BEGIN

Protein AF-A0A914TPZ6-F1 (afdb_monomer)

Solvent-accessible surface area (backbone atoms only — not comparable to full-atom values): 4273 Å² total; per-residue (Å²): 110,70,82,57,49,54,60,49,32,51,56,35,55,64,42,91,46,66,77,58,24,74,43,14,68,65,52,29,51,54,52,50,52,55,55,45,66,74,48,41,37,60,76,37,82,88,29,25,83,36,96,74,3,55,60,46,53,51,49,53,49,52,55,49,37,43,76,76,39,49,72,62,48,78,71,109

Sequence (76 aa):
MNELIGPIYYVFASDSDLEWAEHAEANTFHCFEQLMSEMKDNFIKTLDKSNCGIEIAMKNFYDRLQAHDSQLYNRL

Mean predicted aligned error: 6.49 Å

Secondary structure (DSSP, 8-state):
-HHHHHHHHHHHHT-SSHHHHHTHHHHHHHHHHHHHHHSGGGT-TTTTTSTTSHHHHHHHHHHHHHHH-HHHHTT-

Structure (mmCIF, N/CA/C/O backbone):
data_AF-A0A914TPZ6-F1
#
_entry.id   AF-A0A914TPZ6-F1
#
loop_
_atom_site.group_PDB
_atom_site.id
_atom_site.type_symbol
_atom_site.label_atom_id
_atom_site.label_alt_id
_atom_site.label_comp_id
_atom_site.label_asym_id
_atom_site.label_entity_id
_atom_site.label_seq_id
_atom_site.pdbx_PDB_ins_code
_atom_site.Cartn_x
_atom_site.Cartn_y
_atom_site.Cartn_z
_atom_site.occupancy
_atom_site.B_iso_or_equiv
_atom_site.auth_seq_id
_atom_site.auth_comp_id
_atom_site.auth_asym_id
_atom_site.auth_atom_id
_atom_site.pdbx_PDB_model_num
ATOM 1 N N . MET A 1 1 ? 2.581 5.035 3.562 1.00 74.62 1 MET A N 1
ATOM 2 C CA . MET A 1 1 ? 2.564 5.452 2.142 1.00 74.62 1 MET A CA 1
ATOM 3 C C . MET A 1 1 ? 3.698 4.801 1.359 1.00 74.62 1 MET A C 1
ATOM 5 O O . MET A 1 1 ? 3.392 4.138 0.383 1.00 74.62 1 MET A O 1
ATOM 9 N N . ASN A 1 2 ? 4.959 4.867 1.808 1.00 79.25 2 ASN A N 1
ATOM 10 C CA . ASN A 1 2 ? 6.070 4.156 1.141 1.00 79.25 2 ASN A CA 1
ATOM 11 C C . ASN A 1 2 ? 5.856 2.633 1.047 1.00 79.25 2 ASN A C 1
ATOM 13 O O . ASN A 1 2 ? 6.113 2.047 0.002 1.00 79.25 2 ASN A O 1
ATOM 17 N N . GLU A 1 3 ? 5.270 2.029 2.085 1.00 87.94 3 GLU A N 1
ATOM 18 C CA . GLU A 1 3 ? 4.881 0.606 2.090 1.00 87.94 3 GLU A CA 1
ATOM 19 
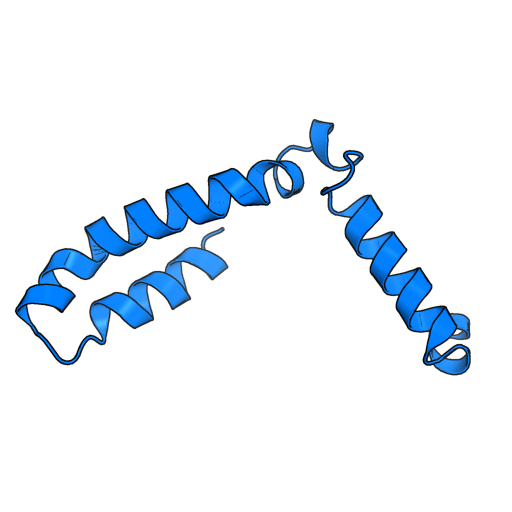C C . GLU A 1 3 ? 3.835 0.232 1.022 1.00 87.94 3 GLU A C 1
ATOM 21 O O . GLU A 1 3 ? 3.668 -0.943 0.722 1.00 87.94 3 GLU A O 1
ATOM 26 N N . LEU A 1 4 ? 3.123 1.210 0.441 1.00 86.44 4 LEU A N 1
ATOM 27 C CA . LEU A 1 4 ? 2.188 0.980 -0.669 1.00 86.44 4 LEU A CA 1
ATOM 28 C C . LEU A 1 4 ? 2.887 1.110 -2.026 1.00 86.44 4 LEU A C 1
ATOM 30 O O . LEU A 1 4 ? 2.628 0.321 -2.926 1.00 86.44 4 LEU A O 1
ATOM 34 N N . ILE A 1 5 ? 3.796 2.080 -2.166 1.00 91.69 5 ILE A N 1
ATOM 35 C CA . ILE A 1 5 ? 4.529 2.320 -3.417 1.00 91.69 5 ILE A CA 1
ATOM 36 C C . ILE A 1 5 ? 5.433 1.133 -3.765 1.00 91.69 5 ILE A C 1
ATOM 38 O O . ILE A 1 5 ? 5.486 0.740 -4.926 1.00 91.69 5 ILE A O 1
ATOM 42 N N . GLY A 1 6 ? 6.120 0.547 -2.777 1.00 92.94 6 GLY A N 1
ATOM 43 C CA . GLY A 1 6 ? 7.077 -0.544 -3.001 1.00 92.94 6 GLY A CA 1
ATOM 44 C C . GLY A 1 6 ? 6.485 -1.739 -3.765 1.00 92.94 6 GLY A C 1
ATOM 45 O O . GLY A 1 6 ? 7.018 -2.095 -4.816 1.00 92.94 6 GLY A O 1
ATOM 46 N N . PRO A 1 7 ? 5.372 -2.334 -3.297 1.00 94.88 7 PRO A N 1
ATOM 47 C CA . PRO A 1 7 ? 4.704 -3.425 -4.004 1.00 94.88 7 PRO A CA 1
ATOM 48 C C . PRO A 1 7 ? 4.175 -3.037 -5.390 1.00 94.88 7 PRO A C 1
ATOM 50 O O . PRO A 1 7 ? 4.320 -3.820 -6.324 1.00 94.88 7 PRO A O 1
ATOM 53 N N . ILE A 1 8 ? 3.599 -1.838 -5.544 1.00 94.50 8 ILE A N 1
ATOM 54 C CA . ILE A 1 8 ? 3.067 -1.364 -6.835 1.00 94.50 8 ILE A CA 1
ATOM 55 C C . ILE A 1 8 ? 4.203 -1.251 -7.860 1.00 94.50 8 ILE A C 1
ATOM 57 O O . ILE A 1 8 ? 4.099 -1.787 -8.962 1.00 94.50 8 ILE A O 1
ATOM 61 N N . TYR A 1 9 ? 5.314 -0.623 -7.468 1.00 96.25 9 TYR A N 1
ATOM 62 C CA . TYR A 1 9 ? 6.489 -0.498 -8.324 1.00 96.25 9 TYR A CA 1
ATOM 63 C C . TYR A 1 9 ? 7.098 -1.852 -8.658 1.00 96.25 9 TYR A C 1
ATOM 65 O O . TYR A 1 9 ? 7.423 -2.105 -9.812 1.00 96.25 9 TYR A O 1
ATOM 73 N N . TYR A 1 10 ? 7.225 -2.740 -7.670 1.00 95.75 10 TYR A N 1
ATOM 74 C CA . TYR A 1 10 ? 7.761 
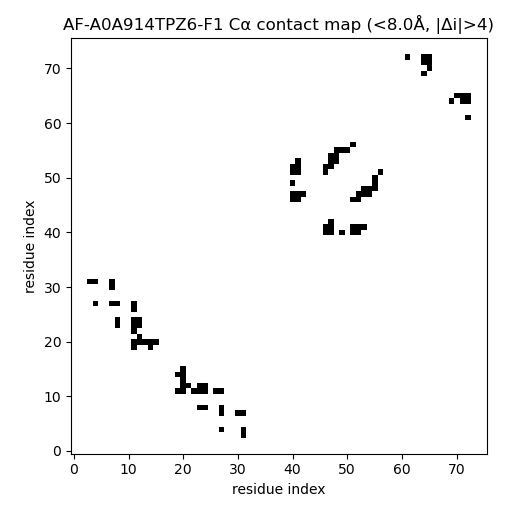-4.078 -7.894 1.00 95.75 10 TYR A CA 1
ATOM 75 C C . TYR A 1 10 ? 6.962 -4.844 -8.952 1.00 95.75 10 TYR A C 1
ATOM 77 O O . TYR A 1 10 ? 7.564 -5.489 -9.808 1.00 95.75 10 TYR A O 1
ATOM 85 N N . VAL A 1 11 ? 5.629 -4.747 -8.926 1.00 95.94 11 VAL A N 1
ATOM 86 C CA . VAL A 1 11 ? 4.769 -5.400 -9.920 1.00 95.94 11 VAL A CA 1
ATOM 87 C C . VAL A 1 11 ? 5.011 -4.830 -11.316 1.00 95.94 11 VAL A C 1
ATOM 89 O O . VAL A 1 11 ? 5.254 -5.608 -12.232 1.00 95.94 11 VAL A O 1
ATOM 92 N N . PHE A 1 12 ? 5.014 -3.504 -11.485 1.00 95.25 12 PHE A N 1
ATOM 93 C CA . PHE A 1 12 ? 5.231 -2.901 -12.806 1.00 95.25 12 PHE A CA 1
ATOM 94 C C . PHE A 1 12 ? 6.666 -3.068 -13.327 1.00 95.25 12 PHE A C 1
ATOM 96 O O . PHE A 1 12 ? 6.869 -3.234 -14.522 1.00 95.25 12 PHE A O 1
ATOM 103 N N . ALA A 1 13 ? 7.667 -3.048 -12.447 1.00 95.00 13 ALA A N 1
ATOM 104 C CA . ALA A 1 13 ? 9.070 -3.219 -12.824 1.00 95.00 13 ALA A CA 1
ATOM 105 C C . ALA A 1 13 ? 9.448 -4.686 -13.093 1.00 95.00 13 ALA A C 1
ATOM 107 O O . ALA A 1 13 ? 10.475 -4.943 -13.716 1.00 95.00 13 ALA A O 1
ATOM 108 N N . SER A 1 14 ? 8.643 -5.641 -12.616 1.00 94.94 14 SER A N 1
ATOM 109 C CA . SER A 1 14 ? 8.830 -7.077 -12.868 1.00 94.94 14 SER A CA 1
ATOM 110 C C . SER A 1 14 ? 7.998 -7.584 -14.051 1.00 94.94 14 SER A C 1
ATOM 112 O O . SER A 1 14 ? 7.790 -8.795 -14.158 1.00 94.94 14 SER A O 1
ATOM 114 N N . ASP A 1 15 ? 7.493 -6.690 -14.909 1.00 94.00 15 ASP A N 1
ATOM 115 C CA . ASP A 1 15 ? 6.744 -7.086 -16.101 1.00 94.00 15 ASP A CA 1
ATOM 116 C C . ASP A 1 15 ? 7.624 -7.933 -17.036 1.00 94.00 15 ASP A C 1
ATOM 118 O O . ASP A 1 15 ? 8.823 -7.693 -17.203 1.00 94.00 15 ASP A O 1
ATOM 122 N N . SER A 1 16 ? 7.027 -8.969 -17.624 1.00 94.81 16 SER A N 1
ATOM 123 C CA . SER A 1 16 ? 7.693 -9.816 -18.615 1.00 94.81 16 SER A CA 1
ATOM 124 C C . SER A 1 16 ? 7.986 -9.077 -19.922 1.00 94.81 16 SER A C 1
ATOM 126 O O . SER A 1 16 ? 8.889 -9.484 -20.657 1.00 94.81 16 SER A O 1
ATOM 128 N N . ASP A 1 17 ? 7.222 -8.023 -20.215 1.00 95.19 17 ASP A N 1
ATOM 129 C CA . ASP A 1 17 ? 7.435 -7.140 -21.351 1.00 95.19 17 ASP A CA 1
ATOM 130 C C . ASP A 1 17 ? 8.347 -5.968 -20.947 1.00 95.19 17 ASP A C 1
ATOM 132 O O . ASP A 1 17 ? 8.021 -5.156 -20.078 1.00 95.19 17 ASP A O 1
ATOM 136 N N . LEU A 1 18 ? 9.513 -5.880 -21.594 1.00 92.62 18 LEU A N 1
ATOM 137 C CA . LEU A 1 18 ? 10.504 -4.841 -21.313 1.00 92.62 18 LEU A CA 1
ATOM 138 C C . LEU A 1 18 ? 9.997 -3.439 -21.673 1.00 92.62 18 LEU A C 1
ATOM 140 O O . LEU A 1 18 ? 10.349 -2.490 -20.978 1.00 92.62 18 LEU A O 1
ATOM 144 N N . GLU A 1 19 ? 9.152 -3.305 -22.700 1.00 93.88 19 GLU A N 1
ATOM 145 C CA . GLU A 1 19 ? 8.551 -2.020 -23.082 1.00 93.88 19 GLU A CA 1
ATOM 146 C C . GLU A 1 19 ? 7.609 -1.520 -21.975 1.00 93.88 19 GLU A C 1
ATOM 148 O O . GLU A 1 19 ? 7.560 -0.333 -21.659 1.00 93.88 19 GLU A O 1
ATOM 153 N N . TRP A 1 20 ? 6.902 -2.434 -21.310 1.00 91.25 20 TRP A N 1
ATOM 154 C CA . TRP A 1 20 ? 5.996 -2.090 -20.214 1.00 91.25 20 TRP A CA 1
ATOM 155 C C . TRP A 1 20 ? 6.759 -1.789 -18.923 1.00 91.25 20 TRP A C 1
ATOM 157 O O . TRP A 1 20 ? 6.406 -0.848 -18.203 1.00 91.25 20 TRP A O 1
ATOM 167 N N . ALA A 1 21 ? 7.839 -2.530 -18.662 1.00 93.38 21 ALA A N 1
ATOM 168 C CA . ALA A 1 21 ? 8.721 -2.293 -17.524 1.00 93.38 21 ALA A CA 1
ATOM 169 C C . ALA A 1 21 ? 9.420 -0.919 -17.593 1.00 93.38 21 ALA A C 1
ATOM 171 O O . ALA A 1 21 ? 9.625 -0.287 -16.554 1.00 93.38 21 ALA A O 1
ATOM 172 N N . GLU A 1 22 ? 9.724 -0.401 -18.792 1.00 94.94 22 GLU A N 1
ATOM 173 C CA . GLU A 1 22 ? 10.258 0.962 -18.975 1.00 94.94 22 GLU A CA 1
ATOM 174 C C . GLU A 1 22 ? 9.298 2.050 -18.460 1.00 94.94 22 GLU A C 1
ATOM 176 O O . GLU A 1 22 ? 9.732 3.115 -18.014 1.00 94.94 22 GLU A O 1
ATOM 181 N N . HIS A 1 23 ? 7.992 1.772 -18.442 1.00 95.88 23 HIS A N 1
ATOM 182 C CA . HIS A 1 23 ? 6.963 2.680 -17.935 1.00 95.88 23 HIS A CA 1
ATOM 183 C C . HIS A 1 23 ? 6.623 2.468 -16.450 1.00 95.88 23 HIS A C 1
ATOM 185 O O . HIS A 1 23 ? 5.692 3.101 -15.937 1.00 95.88 23 HIS A O 1
ATOM 191 N N . ALA A 1 24 ? 7.371 1.624 -15.730 1.00 94.94 24 ALA A N 1
ATOM 192 C CA . ALA A 1 24 ? 7.037 1.229 -14.364 1.00 94.94 24 ALA A CA 1
ATOM 193 C C . ALA A 1 24 ? 6.894 2.408 -13.391 1.00 94.94 24 ALA A C 1
ATOM 195 O O . ALA A 1 24 ? 5.952 2.430 -12.599 1.00 94.94 24 ALA A O 1
ATOM 196 N N . GLU A 1 25 ? 7.772 3.412 -13.455 1.00 95.00 25 GLU A N 1
ATOM 197 C CA . GLU A 1 25 ? 7.704 4.585 -12.572 1.00 95.00 25 GLU A CA 1
ATOM 198 C C . GLU A 1 25 ? 6.432 5.415 -12.814 1.00 95.00 25 GLU A C 1
ATOM 200 O O . GLU A 1 25 ? 5.702 5.725 -11.869 1.00 95.00 25 GLU A O 1
ATOM 205 N N . ALA A 1 26 ? 6.119 5.722 -14.077 1.00 96.00 26 ALA A N 1
ATOM 206 C CA . ALA A 1 26 ? 4.940 6.508 -14.442 1.00 96.00 26 ALA A CA 1
ATOM 207 C C . ALA A 1 26 ? 3.634 5.772 -14.094 1.00 96.00 26 ALA A C 1
ATOM 209 O O . ALA A 1 26 ? 2.714 6.366 -13.523 1.00 96.00 26 ALA A O 1
ATOM 210 N N . ASN A 1 27 ? 3.581 4.465 -14.365 1.00 94.69 27 ASN A N 1
ATOM 211 C CA . ASN A 1 27 ? 2.442 3.613 -14.022 1.00 94.69 27 ASN A CA 1
ATOM 212 C C . ASN A 1 27 ? 2.256 3.509 -12.505 1.00 94.69 27 ASN A C 1
ATOM 214 O O . ASN A 1 27 ? 1.133 3.611 -12.006 1.00 94.69 27 ASN A O 1
A
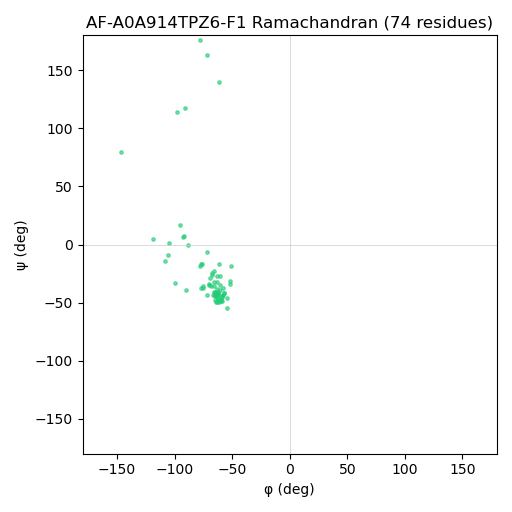TOM 218 N N . THR A 1 28 ? 3.357 3.385 -11.760 1.00 96.06 28 THR A N 1
ATOM 219 C CA . THR A 1 28 ? 3.339 3.392 -10.292 1.00 96.06 28 THR A CA 1
ATOM 220 C C . THR A 1 28 ? 2.785 4.702 -9.762 1.00 96.06 28 THR A C 1
ATOM 222 O O . THR A 1 28 ? 1.911 4.674 -8.900 1.00 96.06 28 THR A O 1
ATOM 225 N N . PHE A 1 29 ? 3.260 5.840 -10.276 1.00 94.50 29 PHE A N 1
ATOM 226 C CA . PHE A 1 29 ? 2.797 7.153 -9.837 1.00 94.50 29 PHE A CA 1
ATOM 227 C C . PHE A 1 29 ? 1.292 7.315 -10.062 1.00 94.50 29 PHE A C 1
ATOM 229 O O . PHE A 1 29 ? 0.566 7.669 -9.134 1.00 94.50 29 PHE A O 1
ATOM 236 N N . HIS A 1 30 ? 0.813 6.981 
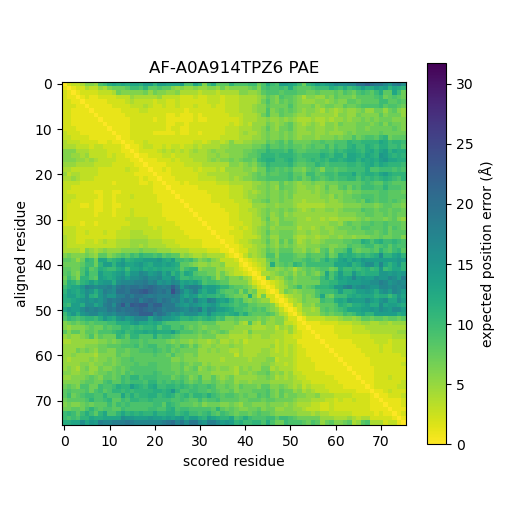-11.263 1.00 94.56 30 HIS A N 1
ATOM 237 C CA . HIS A 1 30 ? -0.601 7.106 -11.601 1.00 94.56 30 HIS A CA 1
ATOM 238 C C . HIS A 1 30 ? -1.490 6.169 -10.769 1.00 94.56 30 HIS A C 1
ATOM 240 O O . HIS A 1 30 ? -2.517 6.589 -10.235 1.00 94.56 30 HIS A O 1
ATOM 246 N N . CYS A 1 31 ? -1.083 4.907 -10.611 1.00 93.81 31 CYS A N 1
ATOM 247 C CA . CYS A 1 31 ? -1.816 3.929 -9.808 1.00 93.81 31 CYS A CA 1
ATOM 248 C C . CYS A 1 31 ? -1.845 4.328 -8.324 1.00 93.81 31 CYS A C 1
ATOM 250 O O . CYS A 1 31 ? -2.893 4.269 -7.678 1.00 93.81 31 CYS A O 1
ATOM 252 N N . PHE A 1 32 ? -0.713 4.797 -7.793 1.00 93.06 32 PHE A N 1
ATOM 253 C CA . PHE A 1 32 ? -0.619 5.277 -6.421 1.00 93.06 32 PHE A CA 1
ATOM 254 C C . PHE A 1 32 ? -1.508 6.504 -6.183 1.00 93.06 32 PHE A C 1
ATOM 256 O O . PHE A 1 32 ? -2.201 6.559 -5.169 1.00 93.06 32 PHE A O 1
ATOM 263 N N . GLU A 1 33 ? -1.541 7.463 -7.111 1.00 91.62 33 GLU A N 1
ATOM 264 C CA . GLU A 1 33 ? -2.404 8.645 -7.011 1.00 91.62 33 GLU A CA 1
ATOM 265 C C . GLU A 1 33 ? -3.891 8.261 -6.938 1.00 91.62 33 GLU A C 1
ATOM 267 O O . GLU A 1 33 ? -4.611 8.740 -6.056 1.00 91.62 33 GLU A O 1
ATOM 272 N N . GLN A 1 34 ? -4.343 7.353 -7.810 1.00 91.06 34 GLN A N 1
ATOM 273 C CA . GLN A 1 34 ? -5.726 6.867 -7.802 1.00 91.06 34 GLN A CA 1
ATOM 274 C C . GLN A 1 34 ? -6.074 6.158 -6.487 1.00 91.06 34 GLN A C 1
ATOM 276 O O . GLN A 1 34 ? -7.063 6.512 -5.842 1.00 91.06 34 GLN A O 1
ATOM 281 N N . LEU A 1 35 ? -5.229 5.223 -6.042 1.00 89.75 35 LEU A N 1
ATOM 282 C CA . LEU A 1 35 ? -5.428 4.489 -4.790 1.00 89.75 35 LEU A CA 1
ATOM 283 C C . LEU A 1 35 ? -5.509 5.436 -3.583 1.00 89.75 35 LEU A C 1
ATOM 285 O O . LEU A 1 35 ? -6.374 5.305 -2.714 1.00 89.75 35 LEU A O 1
ATOM 289 N N . MET A 1 36 ? -4.618 6.425 -3.532 1.00 85.38 36 MET A N 1
ATOM 290 C CA . MET A 1 36 ? -4.591 7.400 -2.445 1.00 85.38 36 MET A CA 1
ATOM 291 C C . MET A 1 36 ? -5.790 8.351 -2.475 1.00 85.38 36 MET A C 1
ATOM 293 O O . MET A 1 36 ? -6.220 8.797 -1.412 1.00 85.38 36 MET A O 1
ATOM 297 N N . SER A 1 37 ? -6.360 8.638 -3.648 1.00 85.25 37 SER A N 1
ATOM 298 C CA . SER A 1 37 ? -7.594 9.425 -3.773 1.00 85.25 37 SER A CA 1
ATOM 299 C C . SER A 1 37 ? -8.790 8.725 -3.116 1.00 85.25 37 SER A C 1
ATOM 301 O O . SER A 1 37 ? -9.600 9.374 -2.449 1.00 85.25 37 SER A O 1
ATOM 303 N N . GLU A 1 38 ? -8.871 7.397 -3.232 1.00 81.31 38 GLU A N 1
ATOM 304 C CA . GLU A 1 38 ? -9.917 6.588 -2.594 1.00 81.31 38 GLU A CA 1
ATOM 305 C C . GLU A 1 38 ? -9.692 6.426 -1.087 1.00 81.31 38 GLU A C 1
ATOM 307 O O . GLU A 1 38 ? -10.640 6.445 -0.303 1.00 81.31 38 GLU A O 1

END

◆ **THE PROBLEM**
All that is wanted is the stretch of lines above from the one containing "ATOM 247 C CA" through the one containing "ATOM 297 N N", duplicated exactly.

◆ **OUTPUT OF THE TASK**
ATOM 247 C CA . CYS A 1 31 ? -1.816 3.929 -9.808 1.00 93.81 31 CYS A CA 1
ATOM 248 C C . CYS A 1 31 ? -1.845 4.328 -8.324 1.00 93.81 31 CYS A C 1
ATOM 250 O O . CYS A 1 31 ? -2.893 4.269 -7.678 1.00 93.81 31 CYS A O 1
ATOM 252 N N . PHE A 1 32 ? -0.713 4.797 -7.793 1.00 93.06 32 PHE A N 1
ATOM 253 C CA . PHE A 1 32 ? -0.619 5.277 -6.421 1.00 93.06 32 PHE A CA 1
ATOM 254 C C . PHE A 1 32 ? -1.508 6.504 -6.183 1.00 93.06 32 PHE A C 1
ATOM 256 O O . PHE A 1 32 ? -2.201 6.559 -5.169 1.00 93.06 32 PHE A O 1
ATOM 263 N N . GLU A 1 33 ? -1.541 7.463 -7.111 1.00 91.62 33 GLU A N 1
ATOM 264 C CA . GLU A 1 33 ? -2.404 8.645 -7.011 1.00 91.62 33 GLU A CA 1
ATOM 265 C C . GLU A 1 33 ? -3.891 8.261 -6.938 1.00 91.62 33 GLU A C 1
ATOM 267 O O . GLU A 1 33 ? -4.611 8.740 -6.056 1.00 91.62 33 GLU A O 1
ATOM 272 N N . GLN A 1 34 ? -4.343 7.353 -7.810 1.00 91.06 34 GLN A N 1
ATOM 273 C CA . GLN A 1 34 ? -5.726 6.867 -7.802 1.00 91.06 34 GLN A CA 1
ATOM 274 C C . GLN A 1 34 ? -6.074 6.158 -6.487 1.00 91.06 34 GLN A C 1
ATOM 276 O O . GLN A 1 34 ? -7.063 6.512 -5.842 1.00 91.06 34 GLN A O 1
ATOM 281 N N . LEU A 1 35 ? -5.229 5.223 -6.042 1.00 89.75 35 LEU A N 1
ATOM 282 C CA . LEU A 1 35 ? -5.428 4.489 -4.790 1.00 89.75 35 LEU A CA 1
ATOM 283 C C . LEU A 1 35 ? -5.509 5.436 -3.583 1.00 89.75 35 LEU A C 1
ATOM 285 O O . LEU A 1 35 ? -6.374 5.305 -2.714 1.00 89.75 35 LEU A O 1
ATOM 289 N N . MET A 1 36 ? -4.618 6.425 -3.532 1.00 85.38 36 MET A N 1
ATOM 290 C CA . MET A 1 36 ? -4.591 7.400 -2.445 1.00 85.38 36 MET A CA 1
ATOM 291 C C . MET A 1 36 ? -5.790 8.351 -2.475 1.00 85.38 36 MET A C 1
ATOM 293 O O . MET A 1 36 ? -6.220 8.797 -1.412 1.00 85.38 36 MET A O 1
ATOM 297 N N . SER A 1 37 ? -6.360 8.638 -3.648 1.00 85.25 37 SER A N 1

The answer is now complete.